● **Exercise aim**:
Could you give back exactly the lines below from the one with "ATOM 113 N N" through the one with "ATOM 123 C C", without a single picture?

── Supplied records ──

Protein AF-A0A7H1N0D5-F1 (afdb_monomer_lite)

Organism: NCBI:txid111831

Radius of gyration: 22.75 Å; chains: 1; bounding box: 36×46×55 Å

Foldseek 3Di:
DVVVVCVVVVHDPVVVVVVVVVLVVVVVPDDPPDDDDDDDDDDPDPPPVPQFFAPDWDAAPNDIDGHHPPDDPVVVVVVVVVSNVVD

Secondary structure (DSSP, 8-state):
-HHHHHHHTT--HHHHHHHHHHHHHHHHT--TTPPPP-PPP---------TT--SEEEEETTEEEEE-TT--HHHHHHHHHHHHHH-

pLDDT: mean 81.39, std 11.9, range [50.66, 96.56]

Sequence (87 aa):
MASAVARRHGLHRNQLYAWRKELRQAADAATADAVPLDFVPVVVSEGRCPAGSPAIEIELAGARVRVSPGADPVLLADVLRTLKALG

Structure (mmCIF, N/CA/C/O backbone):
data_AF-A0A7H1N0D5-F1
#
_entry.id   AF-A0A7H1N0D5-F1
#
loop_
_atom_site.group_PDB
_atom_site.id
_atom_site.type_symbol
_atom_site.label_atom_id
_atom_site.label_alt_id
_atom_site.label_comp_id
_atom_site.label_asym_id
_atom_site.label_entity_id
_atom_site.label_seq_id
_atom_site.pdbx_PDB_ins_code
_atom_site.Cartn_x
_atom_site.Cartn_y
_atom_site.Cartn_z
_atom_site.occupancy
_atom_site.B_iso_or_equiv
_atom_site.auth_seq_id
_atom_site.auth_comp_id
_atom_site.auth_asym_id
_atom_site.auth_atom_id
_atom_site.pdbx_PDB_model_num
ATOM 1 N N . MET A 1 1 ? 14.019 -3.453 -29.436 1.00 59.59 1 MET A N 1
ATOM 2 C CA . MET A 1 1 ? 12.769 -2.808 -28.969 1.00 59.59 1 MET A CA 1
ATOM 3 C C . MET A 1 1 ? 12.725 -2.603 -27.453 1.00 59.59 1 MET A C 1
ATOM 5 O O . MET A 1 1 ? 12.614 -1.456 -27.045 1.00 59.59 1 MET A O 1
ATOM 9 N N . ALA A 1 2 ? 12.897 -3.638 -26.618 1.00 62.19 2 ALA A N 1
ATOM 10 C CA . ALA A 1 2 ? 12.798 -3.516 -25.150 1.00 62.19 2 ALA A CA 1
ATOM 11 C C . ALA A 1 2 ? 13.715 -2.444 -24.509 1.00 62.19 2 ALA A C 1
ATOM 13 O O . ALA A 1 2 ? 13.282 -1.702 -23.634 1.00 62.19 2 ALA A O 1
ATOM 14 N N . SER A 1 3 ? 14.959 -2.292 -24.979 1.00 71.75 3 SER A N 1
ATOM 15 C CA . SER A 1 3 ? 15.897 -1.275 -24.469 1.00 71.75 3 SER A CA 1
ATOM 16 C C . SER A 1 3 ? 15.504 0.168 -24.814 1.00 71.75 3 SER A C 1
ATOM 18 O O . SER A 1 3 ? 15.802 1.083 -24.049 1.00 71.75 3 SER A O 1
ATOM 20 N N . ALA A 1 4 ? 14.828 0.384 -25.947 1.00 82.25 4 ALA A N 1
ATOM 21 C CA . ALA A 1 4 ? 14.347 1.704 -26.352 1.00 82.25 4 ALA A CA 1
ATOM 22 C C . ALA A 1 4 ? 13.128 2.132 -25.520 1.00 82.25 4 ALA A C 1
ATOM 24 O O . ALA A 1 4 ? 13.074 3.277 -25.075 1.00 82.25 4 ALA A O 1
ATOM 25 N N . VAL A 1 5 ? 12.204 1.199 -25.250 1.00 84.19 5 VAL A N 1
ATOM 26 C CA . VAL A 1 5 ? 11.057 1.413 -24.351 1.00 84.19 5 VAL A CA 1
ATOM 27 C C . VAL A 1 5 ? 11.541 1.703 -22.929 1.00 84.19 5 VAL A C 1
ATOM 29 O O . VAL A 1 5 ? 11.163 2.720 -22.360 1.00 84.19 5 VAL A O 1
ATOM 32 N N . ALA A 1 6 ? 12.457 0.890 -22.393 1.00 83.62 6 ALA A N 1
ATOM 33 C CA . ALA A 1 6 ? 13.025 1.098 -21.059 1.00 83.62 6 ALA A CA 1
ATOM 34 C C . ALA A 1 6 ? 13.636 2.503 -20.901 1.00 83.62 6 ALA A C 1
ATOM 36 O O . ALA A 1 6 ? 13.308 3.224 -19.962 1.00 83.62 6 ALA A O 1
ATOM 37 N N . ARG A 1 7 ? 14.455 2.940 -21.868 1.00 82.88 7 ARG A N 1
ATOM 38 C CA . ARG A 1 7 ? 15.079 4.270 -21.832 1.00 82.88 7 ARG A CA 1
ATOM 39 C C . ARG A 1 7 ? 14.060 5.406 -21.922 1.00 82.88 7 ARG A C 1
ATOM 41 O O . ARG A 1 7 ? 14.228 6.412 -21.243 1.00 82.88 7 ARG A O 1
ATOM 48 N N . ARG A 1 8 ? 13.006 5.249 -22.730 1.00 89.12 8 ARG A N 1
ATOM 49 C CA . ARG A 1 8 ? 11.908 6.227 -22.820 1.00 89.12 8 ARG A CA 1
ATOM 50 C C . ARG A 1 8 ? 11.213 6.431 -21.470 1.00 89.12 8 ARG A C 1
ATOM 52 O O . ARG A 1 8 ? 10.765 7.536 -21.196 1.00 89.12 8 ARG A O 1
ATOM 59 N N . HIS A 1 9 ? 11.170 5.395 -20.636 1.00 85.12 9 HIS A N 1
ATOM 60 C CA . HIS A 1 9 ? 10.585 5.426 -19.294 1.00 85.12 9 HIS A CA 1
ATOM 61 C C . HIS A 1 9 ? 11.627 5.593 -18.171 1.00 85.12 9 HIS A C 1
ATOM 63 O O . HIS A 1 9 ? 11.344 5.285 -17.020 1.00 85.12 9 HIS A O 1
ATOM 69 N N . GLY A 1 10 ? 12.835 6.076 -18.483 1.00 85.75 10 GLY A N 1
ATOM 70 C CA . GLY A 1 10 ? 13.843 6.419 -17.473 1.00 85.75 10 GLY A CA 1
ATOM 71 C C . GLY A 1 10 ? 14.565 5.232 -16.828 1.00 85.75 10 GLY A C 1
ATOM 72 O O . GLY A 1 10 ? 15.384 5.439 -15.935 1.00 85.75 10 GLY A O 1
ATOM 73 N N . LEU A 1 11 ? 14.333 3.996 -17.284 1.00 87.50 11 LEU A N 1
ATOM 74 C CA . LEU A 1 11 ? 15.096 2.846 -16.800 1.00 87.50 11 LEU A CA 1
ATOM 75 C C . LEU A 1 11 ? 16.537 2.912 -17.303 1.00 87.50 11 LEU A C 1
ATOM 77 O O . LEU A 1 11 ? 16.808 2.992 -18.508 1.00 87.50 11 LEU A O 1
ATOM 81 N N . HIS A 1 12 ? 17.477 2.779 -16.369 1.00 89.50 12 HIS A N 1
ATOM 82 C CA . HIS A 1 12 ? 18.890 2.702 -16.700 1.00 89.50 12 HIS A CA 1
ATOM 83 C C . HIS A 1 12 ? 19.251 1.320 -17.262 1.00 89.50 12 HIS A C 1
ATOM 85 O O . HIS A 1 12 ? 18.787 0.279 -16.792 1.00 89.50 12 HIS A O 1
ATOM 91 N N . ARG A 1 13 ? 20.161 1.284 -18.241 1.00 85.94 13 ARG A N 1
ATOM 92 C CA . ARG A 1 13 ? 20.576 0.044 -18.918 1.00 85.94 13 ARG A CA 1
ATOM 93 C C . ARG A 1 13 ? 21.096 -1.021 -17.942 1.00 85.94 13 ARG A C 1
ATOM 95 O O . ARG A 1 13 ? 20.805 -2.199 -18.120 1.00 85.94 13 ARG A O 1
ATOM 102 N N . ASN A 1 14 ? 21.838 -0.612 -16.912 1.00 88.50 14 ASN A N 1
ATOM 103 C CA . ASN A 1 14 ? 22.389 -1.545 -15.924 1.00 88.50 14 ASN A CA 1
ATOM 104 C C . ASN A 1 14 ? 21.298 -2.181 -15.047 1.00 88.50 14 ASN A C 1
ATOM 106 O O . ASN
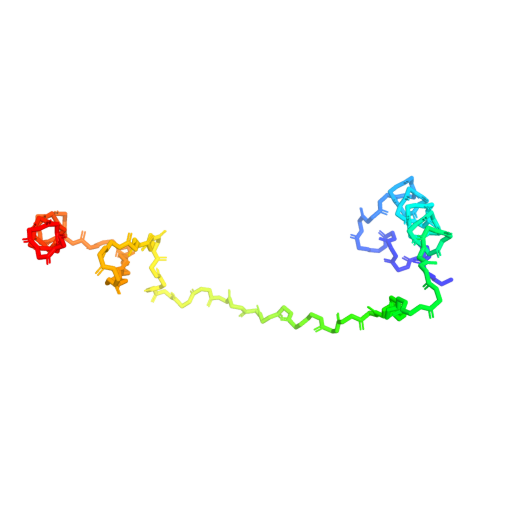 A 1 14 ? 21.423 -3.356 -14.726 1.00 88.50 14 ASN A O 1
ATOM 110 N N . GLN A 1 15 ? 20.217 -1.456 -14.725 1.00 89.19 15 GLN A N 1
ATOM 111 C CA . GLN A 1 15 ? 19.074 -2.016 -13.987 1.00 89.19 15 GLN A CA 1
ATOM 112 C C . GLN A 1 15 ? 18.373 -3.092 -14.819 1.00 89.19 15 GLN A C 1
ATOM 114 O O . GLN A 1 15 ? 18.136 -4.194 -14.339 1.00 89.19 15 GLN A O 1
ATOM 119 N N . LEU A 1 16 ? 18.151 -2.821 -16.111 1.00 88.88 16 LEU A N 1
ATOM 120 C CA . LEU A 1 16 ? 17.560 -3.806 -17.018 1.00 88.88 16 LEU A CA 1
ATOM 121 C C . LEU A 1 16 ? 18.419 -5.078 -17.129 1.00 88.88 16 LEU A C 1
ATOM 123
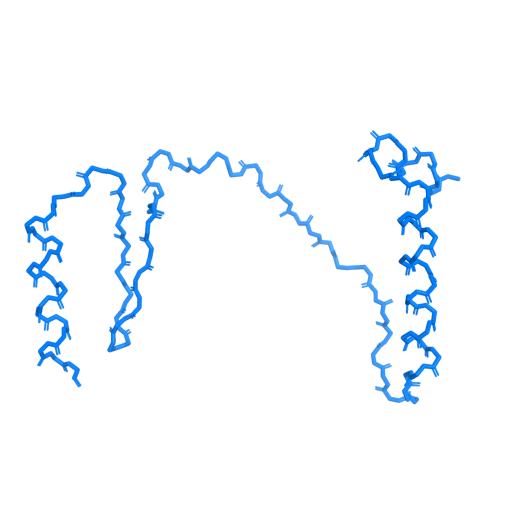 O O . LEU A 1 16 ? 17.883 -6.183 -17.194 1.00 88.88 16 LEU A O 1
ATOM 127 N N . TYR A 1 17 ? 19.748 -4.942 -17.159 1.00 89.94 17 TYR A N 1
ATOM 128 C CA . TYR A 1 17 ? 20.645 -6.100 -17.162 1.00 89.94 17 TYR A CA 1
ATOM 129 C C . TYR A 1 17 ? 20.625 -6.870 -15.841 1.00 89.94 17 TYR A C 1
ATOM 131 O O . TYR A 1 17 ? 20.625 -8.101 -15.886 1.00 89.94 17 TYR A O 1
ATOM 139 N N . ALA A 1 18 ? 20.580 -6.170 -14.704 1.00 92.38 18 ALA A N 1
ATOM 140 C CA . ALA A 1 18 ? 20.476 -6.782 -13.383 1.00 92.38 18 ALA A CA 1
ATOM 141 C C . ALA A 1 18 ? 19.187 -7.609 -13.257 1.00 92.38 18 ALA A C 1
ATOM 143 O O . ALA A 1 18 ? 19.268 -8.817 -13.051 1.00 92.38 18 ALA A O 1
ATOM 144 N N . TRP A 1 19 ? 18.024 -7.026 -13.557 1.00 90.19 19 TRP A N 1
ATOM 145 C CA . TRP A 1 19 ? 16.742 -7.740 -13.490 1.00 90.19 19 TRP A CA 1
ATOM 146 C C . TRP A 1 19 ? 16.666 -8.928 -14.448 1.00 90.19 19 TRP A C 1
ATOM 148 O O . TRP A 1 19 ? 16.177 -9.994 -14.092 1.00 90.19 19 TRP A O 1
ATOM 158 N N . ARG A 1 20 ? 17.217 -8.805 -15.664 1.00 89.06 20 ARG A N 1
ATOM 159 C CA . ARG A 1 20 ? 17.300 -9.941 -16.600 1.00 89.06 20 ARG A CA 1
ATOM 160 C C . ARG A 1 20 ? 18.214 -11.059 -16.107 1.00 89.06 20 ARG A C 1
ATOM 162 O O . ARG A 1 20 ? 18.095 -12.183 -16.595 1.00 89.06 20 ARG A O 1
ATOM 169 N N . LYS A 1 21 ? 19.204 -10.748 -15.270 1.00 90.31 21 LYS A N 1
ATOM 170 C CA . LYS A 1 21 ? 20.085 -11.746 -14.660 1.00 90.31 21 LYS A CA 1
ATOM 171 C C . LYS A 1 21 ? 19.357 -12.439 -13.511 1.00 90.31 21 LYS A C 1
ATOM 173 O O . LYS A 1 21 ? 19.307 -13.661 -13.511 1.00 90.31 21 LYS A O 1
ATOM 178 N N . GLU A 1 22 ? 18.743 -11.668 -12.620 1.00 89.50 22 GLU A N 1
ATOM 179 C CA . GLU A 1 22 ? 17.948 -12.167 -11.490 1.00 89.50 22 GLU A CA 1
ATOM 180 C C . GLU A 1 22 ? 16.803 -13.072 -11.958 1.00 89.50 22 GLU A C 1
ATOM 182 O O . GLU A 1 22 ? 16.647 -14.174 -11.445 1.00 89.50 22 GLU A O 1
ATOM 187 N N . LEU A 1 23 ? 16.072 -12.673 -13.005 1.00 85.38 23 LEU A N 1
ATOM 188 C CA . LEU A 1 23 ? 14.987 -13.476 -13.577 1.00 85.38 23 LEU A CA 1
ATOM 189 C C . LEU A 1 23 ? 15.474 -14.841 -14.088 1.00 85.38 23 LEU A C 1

───
── Supplied records ──

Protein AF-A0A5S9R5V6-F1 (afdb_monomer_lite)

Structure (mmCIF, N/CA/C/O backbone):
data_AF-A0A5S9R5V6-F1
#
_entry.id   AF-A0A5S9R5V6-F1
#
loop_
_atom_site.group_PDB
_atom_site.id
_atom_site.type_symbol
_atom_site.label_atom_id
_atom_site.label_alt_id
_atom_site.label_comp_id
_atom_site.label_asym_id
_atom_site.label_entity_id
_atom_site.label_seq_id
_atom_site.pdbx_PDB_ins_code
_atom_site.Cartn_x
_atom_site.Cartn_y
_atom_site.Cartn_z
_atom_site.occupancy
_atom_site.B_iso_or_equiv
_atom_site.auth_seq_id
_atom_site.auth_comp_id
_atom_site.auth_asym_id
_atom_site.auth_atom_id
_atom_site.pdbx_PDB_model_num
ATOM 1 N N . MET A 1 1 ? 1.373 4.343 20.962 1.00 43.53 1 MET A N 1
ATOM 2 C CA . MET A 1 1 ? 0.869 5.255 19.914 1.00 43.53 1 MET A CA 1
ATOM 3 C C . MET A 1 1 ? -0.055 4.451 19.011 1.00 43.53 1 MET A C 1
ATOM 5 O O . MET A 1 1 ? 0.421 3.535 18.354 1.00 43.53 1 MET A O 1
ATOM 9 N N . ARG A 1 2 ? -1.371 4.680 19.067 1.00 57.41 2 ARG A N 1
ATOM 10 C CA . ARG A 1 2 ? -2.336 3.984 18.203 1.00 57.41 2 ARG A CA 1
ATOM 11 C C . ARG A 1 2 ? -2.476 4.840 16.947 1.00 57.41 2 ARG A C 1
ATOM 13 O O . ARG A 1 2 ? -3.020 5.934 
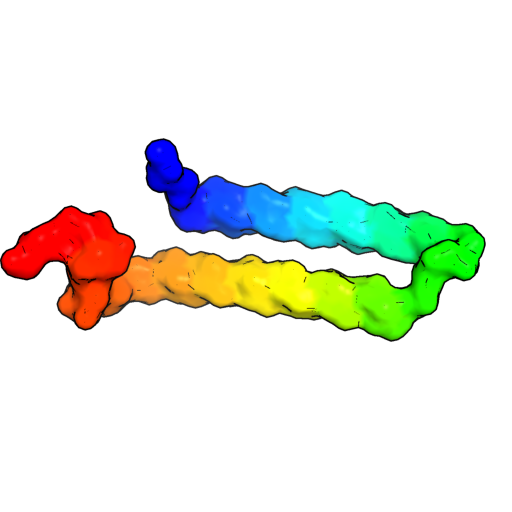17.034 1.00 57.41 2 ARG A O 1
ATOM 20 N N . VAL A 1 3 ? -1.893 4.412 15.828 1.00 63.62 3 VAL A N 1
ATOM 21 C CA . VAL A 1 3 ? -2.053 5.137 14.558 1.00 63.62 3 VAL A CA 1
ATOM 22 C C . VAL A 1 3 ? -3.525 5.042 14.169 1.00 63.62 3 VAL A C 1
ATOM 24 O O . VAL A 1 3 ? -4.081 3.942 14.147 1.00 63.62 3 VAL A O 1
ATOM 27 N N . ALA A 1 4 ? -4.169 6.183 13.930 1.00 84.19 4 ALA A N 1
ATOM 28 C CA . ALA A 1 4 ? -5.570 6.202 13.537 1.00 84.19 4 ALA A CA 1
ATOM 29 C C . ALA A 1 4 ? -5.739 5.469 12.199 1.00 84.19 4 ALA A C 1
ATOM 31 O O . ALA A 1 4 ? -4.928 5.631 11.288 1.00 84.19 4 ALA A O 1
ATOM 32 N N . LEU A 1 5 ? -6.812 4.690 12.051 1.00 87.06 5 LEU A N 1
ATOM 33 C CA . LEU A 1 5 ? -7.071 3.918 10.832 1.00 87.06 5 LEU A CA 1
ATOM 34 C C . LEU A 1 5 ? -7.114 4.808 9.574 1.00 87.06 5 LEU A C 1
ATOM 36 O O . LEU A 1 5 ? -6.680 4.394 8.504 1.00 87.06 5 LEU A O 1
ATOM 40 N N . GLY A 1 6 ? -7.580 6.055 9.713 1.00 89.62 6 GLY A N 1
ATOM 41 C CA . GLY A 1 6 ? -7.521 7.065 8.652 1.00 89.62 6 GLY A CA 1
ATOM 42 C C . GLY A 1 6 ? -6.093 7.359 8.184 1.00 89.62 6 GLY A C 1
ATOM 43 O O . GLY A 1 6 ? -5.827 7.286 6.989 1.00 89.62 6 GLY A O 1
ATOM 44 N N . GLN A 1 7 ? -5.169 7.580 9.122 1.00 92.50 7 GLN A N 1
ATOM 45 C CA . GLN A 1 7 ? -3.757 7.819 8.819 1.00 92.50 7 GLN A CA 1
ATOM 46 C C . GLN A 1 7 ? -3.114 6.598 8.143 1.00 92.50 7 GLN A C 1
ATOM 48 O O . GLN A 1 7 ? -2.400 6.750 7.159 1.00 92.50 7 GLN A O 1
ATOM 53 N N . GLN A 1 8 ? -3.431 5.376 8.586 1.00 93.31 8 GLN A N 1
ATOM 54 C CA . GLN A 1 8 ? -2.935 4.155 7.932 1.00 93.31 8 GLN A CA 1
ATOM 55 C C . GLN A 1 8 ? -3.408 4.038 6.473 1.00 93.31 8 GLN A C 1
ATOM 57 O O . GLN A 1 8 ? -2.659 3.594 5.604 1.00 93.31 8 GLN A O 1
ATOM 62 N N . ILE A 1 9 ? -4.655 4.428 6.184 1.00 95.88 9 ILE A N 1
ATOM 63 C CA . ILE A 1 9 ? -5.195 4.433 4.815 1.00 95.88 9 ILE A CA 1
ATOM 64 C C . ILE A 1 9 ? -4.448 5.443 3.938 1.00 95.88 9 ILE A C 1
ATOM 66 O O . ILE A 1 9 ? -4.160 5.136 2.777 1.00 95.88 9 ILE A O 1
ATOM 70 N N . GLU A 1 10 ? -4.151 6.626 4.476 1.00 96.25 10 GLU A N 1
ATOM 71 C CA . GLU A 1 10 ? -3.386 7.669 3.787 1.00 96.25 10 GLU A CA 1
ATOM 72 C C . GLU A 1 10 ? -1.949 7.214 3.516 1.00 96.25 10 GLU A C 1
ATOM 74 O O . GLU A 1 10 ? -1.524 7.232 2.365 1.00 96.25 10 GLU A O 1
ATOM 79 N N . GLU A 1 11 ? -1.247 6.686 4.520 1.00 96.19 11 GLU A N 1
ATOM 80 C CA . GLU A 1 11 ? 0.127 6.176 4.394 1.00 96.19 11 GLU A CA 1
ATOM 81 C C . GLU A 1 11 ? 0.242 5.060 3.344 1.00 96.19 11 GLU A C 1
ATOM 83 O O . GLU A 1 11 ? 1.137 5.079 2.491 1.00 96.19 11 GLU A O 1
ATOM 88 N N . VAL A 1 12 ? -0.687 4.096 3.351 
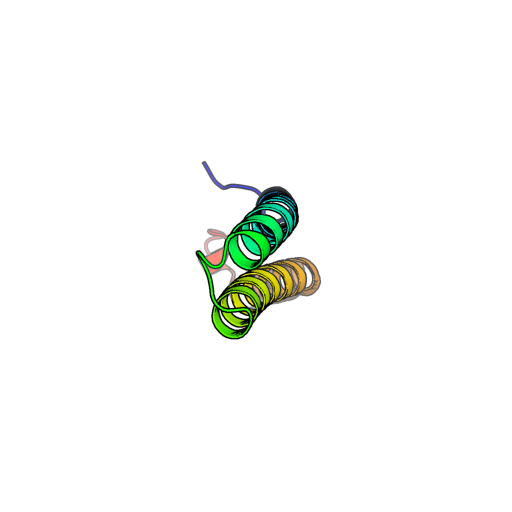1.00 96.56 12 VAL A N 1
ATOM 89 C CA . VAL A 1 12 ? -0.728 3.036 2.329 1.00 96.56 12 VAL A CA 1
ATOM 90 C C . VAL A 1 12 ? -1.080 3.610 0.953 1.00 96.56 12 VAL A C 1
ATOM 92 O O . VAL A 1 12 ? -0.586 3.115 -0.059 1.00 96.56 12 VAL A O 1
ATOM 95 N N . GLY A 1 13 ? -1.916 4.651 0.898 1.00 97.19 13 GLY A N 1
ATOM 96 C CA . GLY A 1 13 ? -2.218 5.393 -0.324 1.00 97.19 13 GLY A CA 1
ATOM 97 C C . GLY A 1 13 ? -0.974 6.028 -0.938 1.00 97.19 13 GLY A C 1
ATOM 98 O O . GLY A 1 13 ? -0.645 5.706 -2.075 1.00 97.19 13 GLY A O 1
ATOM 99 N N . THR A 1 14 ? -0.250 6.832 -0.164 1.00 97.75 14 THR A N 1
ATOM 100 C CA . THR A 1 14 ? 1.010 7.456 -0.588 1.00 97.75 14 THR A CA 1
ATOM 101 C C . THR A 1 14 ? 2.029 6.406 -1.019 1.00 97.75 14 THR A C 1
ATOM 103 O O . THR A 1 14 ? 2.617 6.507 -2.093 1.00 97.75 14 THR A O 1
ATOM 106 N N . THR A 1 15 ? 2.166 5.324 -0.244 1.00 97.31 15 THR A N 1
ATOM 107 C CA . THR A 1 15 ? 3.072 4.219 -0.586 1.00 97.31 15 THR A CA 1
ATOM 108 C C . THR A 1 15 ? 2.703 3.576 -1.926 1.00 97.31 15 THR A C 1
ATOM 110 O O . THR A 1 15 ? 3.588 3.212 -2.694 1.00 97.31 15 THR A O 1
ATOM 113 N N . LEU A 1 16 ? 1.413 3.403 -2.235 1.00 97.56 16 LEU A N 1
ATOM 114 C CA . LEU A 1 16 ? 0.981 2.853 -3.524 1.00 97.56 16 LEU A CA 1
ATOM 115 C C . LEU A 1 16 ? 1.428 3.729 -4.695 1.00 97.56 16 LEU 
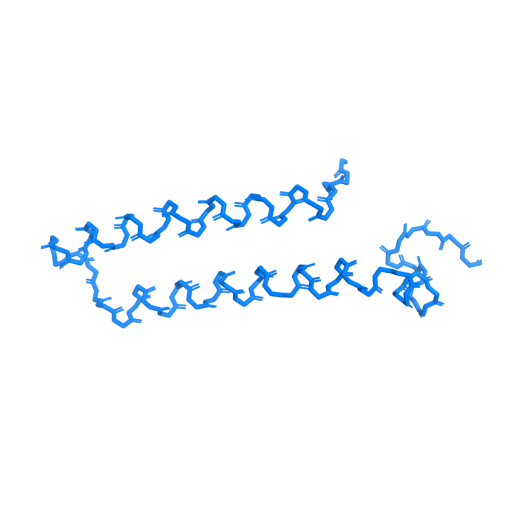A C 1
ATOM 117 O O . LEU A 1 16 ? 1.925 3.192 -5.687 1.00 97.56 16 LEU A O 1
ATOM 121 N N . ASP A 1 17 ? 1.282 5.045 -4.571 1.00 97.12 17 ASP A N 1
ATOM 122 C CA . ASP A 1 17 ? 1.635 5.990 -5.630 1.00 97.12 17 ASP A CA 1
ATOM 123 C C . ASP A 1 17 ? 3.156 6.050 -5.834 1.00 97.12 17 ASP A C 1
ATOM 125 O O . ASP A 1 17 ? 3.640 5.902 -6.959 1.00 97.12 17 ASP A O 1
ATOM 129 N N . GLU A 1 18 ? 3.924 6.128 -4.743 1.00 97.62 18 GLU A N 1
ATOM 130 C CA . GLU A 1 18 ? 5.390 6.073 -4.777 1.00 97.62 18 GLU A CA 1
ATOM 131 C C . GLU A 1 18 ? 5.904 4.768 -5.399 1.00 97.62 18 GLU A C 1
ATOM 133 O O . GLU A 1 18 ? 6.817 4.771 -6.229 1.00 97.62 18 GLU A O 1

───

● **Task output**:
ATOM 113 N N . LEU A 1 16 ? 1.413 3.403 -2.235 1.00 97.56 16 LEU A N 1
ATOM 114 C CA . LEU A 1 16 ? 0.981 2.853 -3.524 1.00 97.56 16 LEU A CA 1
ATOM 115 C C . LEU A 1 16 ? 1.428 3.729 -4.695 1.00 97.56 16 LEU 
A C 1
ATOM 117 O O . LEU A 1 16 ? 1.925 3.192 -5.687 1.00 97.56 16 LEU A O 1
ATOM 121 N N . ASP A 1 17 ? 1.282 5.045 -4.571 1.00 97.12 17 ASP A N 1
ATOM 122 C CA . ASP A 1 17 ? 1.635 5.990 -5.630 1.00 97.12 17 ASP A CA 1
ATOM 123 C C . ASP A 1 17 ? 3.156 6.050 -5.834 1.00 97.12 17 ASP A C 1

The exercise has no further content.